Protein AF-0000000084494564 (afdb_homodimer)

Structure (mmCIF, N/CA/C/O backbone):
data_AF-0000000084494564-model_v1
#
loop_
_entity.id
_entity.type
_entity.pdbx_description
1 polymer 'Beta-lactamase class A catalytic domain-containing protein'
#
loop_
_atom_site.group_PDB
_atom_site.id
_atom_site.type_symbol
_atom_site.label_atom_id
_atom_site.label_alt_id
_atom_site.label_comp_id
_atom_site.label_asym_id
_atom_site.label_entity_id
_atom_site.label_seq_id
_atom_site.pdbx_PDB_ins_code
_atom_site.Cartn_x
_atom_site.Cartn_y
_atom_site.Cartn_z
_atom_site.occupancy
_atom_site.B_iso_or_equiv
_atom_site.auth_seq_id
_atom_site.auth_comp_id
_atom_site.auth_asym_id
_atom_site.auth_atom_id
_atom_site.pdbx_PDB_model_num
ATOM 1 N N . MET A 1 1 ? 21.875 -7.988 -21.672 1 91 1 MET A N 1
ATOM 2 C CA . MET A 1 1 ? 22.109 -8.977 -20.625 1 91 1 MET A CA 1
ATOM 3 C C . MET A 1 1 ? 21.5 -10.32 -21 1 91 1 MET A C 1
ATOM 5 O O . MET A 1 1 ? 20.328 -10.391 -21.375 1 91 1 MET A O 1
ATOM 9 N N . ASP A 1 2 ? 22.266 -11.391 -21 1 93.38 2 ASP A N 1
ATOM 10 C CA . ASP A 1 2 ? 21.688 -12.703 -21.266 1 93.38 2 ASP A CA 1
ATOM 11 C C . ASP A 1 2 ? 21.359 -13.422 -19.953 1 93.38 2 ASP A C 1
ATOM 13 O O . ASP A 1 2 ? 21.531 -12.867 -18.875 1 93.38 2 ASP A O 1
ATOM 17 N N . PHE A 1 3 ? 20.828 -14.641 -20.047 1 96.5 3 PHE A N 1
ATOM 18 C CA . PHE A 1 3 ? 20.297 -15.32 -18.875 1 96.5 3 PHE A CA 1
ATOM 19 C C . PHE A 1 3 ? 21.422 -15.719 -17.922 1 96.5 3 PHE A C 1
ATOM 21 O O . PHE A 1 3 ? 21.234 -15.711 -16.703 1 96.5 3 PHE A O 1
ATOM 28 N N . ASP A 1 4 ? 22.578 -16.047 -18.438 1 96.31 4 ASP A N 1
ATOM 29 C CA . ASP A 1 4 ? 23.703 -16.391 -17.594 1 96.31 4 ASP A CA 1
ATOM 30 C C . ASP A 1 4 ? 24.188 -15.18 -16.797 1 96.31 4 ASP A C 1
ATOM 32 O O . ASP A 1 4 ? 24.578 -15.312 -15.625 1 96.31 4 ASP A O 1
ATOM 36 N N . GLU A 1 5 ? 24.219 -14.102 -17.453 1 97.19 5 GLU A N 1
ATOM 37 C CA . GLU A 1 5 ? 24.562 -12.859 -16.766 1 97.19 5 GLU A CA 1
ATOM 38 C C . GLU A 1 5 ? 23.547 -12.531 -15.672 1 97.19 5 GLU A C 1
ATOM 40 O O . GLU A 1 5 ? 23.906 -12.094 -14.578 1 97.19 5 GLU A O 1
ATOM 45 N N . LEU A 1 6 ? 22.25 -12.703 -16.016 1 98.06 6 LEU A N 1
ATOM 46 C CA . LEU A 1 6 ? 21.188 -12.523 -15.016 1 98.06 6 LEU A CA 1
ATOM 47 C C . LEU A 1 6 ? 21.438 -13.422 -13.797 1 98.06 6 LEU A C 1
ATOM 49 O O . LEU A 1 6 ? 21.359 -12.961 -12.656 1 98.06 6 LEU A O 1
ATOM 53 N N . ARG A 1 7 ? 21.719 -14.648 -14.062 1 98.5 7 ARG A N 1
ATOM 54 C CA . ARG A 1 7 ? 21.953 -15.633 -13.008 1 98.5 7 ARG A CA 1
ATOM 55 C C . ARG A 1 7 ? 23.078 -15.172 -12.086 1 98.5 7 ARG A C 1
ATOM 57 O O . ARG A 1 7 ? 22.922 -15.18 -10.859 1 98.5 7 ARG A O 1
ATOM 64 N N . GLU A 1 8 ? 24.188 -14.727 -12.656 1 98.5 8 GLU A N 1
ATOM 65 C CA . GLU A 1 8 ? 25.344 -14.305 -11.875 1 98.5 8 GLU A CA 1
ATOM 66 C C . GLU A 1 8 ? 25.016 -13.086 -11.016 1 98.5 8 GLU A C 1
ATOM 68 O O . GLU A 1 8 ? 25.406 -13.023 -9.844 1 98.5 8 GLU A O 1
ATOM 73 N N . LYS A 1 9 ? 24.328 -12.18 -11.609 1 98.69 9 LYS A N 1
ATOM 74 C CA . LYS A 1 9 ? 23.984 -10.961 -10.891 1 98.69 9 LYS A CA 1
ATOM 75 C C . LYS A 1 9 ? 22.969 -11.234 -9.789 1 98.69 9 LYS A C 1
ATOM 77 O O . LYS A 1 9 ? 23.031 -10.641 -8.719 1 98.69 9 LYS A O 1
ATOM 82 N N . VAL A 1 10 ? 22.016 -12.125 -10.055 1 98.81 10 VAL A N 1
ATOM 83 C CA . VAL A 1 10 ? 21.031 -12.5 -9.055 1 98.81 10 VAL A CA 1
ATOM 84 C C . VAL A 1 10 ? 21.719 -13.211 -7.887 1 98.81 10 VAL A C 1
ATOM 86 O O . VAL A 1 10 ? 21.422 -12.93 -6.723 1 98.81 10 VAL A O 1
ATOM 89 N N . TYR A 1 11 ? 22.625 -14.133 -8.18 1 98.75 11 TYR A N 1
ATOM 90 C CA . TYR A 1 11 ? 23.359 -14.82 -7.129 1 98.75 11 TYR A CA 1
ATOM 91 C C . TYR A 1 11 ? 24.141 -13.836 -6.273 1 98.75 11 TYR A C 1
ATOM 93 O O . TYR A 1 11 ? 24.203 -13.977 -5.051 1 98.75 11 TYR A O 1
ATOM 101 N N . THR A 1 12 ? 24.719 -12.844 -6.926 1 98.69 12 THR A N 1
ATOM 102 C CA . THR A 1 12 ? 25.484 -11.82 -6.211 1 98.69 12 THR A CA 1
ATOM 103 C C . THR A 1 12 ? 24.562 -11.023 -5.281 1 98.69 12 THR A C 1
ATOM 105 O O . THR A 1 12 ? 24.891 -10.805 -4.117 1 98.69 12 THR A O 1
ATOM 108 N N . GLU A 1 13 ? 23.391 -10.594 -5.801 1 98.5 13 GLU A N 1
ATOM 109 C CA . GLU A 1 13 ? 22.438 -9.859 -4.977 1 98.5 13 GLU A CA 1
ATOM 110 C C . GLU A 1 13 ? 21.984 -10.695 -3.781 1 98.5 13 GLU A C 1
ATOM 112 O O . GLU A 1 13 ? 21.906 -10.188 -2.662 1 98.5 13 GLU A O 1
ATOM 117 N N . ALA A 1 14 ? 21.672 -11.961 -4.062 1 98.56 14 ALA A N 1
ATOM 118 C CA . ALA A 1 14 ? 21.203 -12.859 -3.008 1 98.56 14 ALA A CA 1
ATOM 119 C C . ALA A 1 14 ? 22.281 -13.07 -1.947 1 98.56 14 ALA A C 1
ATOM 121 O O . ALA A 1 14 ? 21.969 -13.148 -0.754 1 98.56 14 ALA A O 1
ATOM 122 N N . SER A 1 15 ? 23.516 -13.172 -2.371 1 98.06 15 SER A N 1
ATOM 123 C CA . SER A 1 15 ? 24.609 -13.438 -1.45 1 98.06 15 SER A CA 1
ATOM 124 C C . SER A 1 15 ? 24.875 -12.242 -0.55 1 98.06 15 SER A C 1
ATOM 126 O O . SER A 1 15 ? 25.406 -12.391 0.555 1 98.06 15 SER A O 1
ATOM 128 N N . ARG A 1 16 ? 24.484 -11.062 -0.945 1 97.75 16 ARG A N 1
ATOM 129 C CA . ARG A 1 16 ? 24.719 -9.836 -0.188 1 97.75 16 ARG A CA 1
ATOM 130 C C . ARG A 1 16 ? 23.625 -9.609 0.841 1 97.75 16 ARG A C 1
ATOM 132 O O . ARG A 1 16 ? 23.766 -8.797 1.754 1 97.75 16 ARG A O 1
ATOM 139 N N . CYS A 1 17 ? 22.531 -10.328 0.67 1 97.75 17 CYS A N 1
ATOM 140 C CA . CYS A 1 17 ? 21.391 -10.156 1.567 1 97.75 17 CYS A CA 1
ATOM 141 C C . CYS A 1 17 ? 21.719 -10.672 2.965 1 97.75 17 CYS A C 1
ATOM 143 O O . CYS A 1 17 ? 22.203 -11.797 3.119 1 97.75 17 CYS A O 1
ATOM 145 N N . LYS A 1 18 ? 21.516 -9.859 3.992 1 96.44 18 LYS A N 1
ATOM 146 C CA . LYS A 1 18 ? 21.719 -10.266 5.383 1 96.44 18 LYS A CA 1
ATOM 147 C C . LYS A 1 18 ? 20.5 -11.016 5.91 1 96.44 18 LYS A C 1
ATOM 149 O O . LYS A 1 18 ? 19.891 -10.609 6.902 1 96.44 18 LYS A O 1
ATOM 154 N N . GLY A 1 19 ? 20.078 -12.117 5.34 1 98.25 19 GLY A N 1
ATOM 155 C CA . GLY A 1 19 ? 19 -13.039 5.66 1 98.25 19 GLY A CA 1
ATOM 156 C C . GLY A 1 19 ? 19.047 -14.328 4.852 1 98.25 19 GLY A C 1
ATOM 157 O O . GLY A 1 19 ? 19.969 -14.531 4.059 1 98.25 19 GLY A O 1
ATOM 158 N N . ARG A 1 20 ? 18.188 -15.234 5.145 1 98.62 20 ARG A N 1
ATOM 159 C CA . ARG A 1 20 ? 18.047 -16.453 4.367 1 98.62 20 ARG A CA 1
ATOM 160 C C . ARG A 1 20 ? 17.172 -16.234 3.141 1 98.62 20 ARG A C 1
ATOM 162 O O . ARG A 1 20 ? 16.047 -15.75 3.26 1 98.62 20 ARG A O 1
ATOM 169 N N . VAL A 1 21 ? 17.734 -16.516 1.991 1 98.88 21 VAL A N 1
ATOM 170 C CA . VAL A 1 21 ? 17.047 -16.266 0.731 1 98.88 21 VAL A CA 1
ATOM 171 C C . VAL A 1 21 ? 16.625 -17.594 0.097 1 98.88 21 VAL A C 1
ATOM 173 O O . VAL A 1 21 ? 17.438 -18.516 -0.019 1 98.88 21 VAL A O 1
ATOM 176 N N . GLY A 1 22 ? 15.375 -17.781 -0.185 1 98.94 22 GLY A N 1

****

• [ASSIGNED TASK]: What is needed is an exact copy of the lines above, from the one containing "ATOM 103 C C" through the one containing "ATOM 129 C CA", with nothing added.

• [TASK SOLUTION]:
ATOM 103 C C . THR A 1 12 ? 24.562 -11.023 -5.281 1 98.69 12 THR A C 1
ATOM 105 O O . THR A 1 12 ? 24.891 -10.805 -4.117 1 98.69 12 THR A O 1
ATOM 108 N N . GLU A 1 13 ? 23.391 -10.594 -5.801 1 98.5 13 GLU A N 1
ATOM 109 C CA . GLU A 1 13 ? 22.438 -9.859 -4.977 1 98.5 13 GLU A CA 1
ATOM 110 C C . GLU A 1 13 ? 21.984 -10.695 -3.781 1 98.5 13 GLU A C 1
ATOM 112 O O . GLU A 1 13 ? 21.906 -10.188 -2.662 1 98.5 13 GLU A O 1
ATOM 117 N N . ALA A 1 14 ? 21.672 -11.961 -4.062 1 98.56 14 ALA A N 1
ATOM 118 C CA . ALA A 1 14 ? 21.203 -12.859 -3.008 1 98.56 14 ALA A CA 1
ATOM 119 C C . ALA A 1 14 ? 22.281 -13.07 -1.947 1 98.56 14 ALA A C 1
ATOM 121 O O . ALA A 1 14 ? 21.969 -13.148 -0.754 1 98.56 14 ALA A O 1
ATOM 122 N N . SER A 1 15 ? 23.516 -13.172 -2.371 1 98.06 15 SER A N 1
ATOM 123 C CA . SER A 1 15 ? 24.609 -13.438 -1.45 1 98.06 15 SER A CA 1
ATOM 124 C C . SER A 1 15 ? 24.875 -12.242 -0.55 1 98.06 15 SER A C 1
ATOM 126 O O . SER A 1 15 ? 25.406 -12.391 0.555 1 98.06 15 SER A O 1
ATOM 128 N N . ARG A 1 16 ? 24.484 -11.062 -0.945 1 97.75 16 ARG A N 1
ATOM 129 C CA . ARG A 1 16 ? 24.719 -9.836 -0.188 1 97.75 16 ARG A CA 1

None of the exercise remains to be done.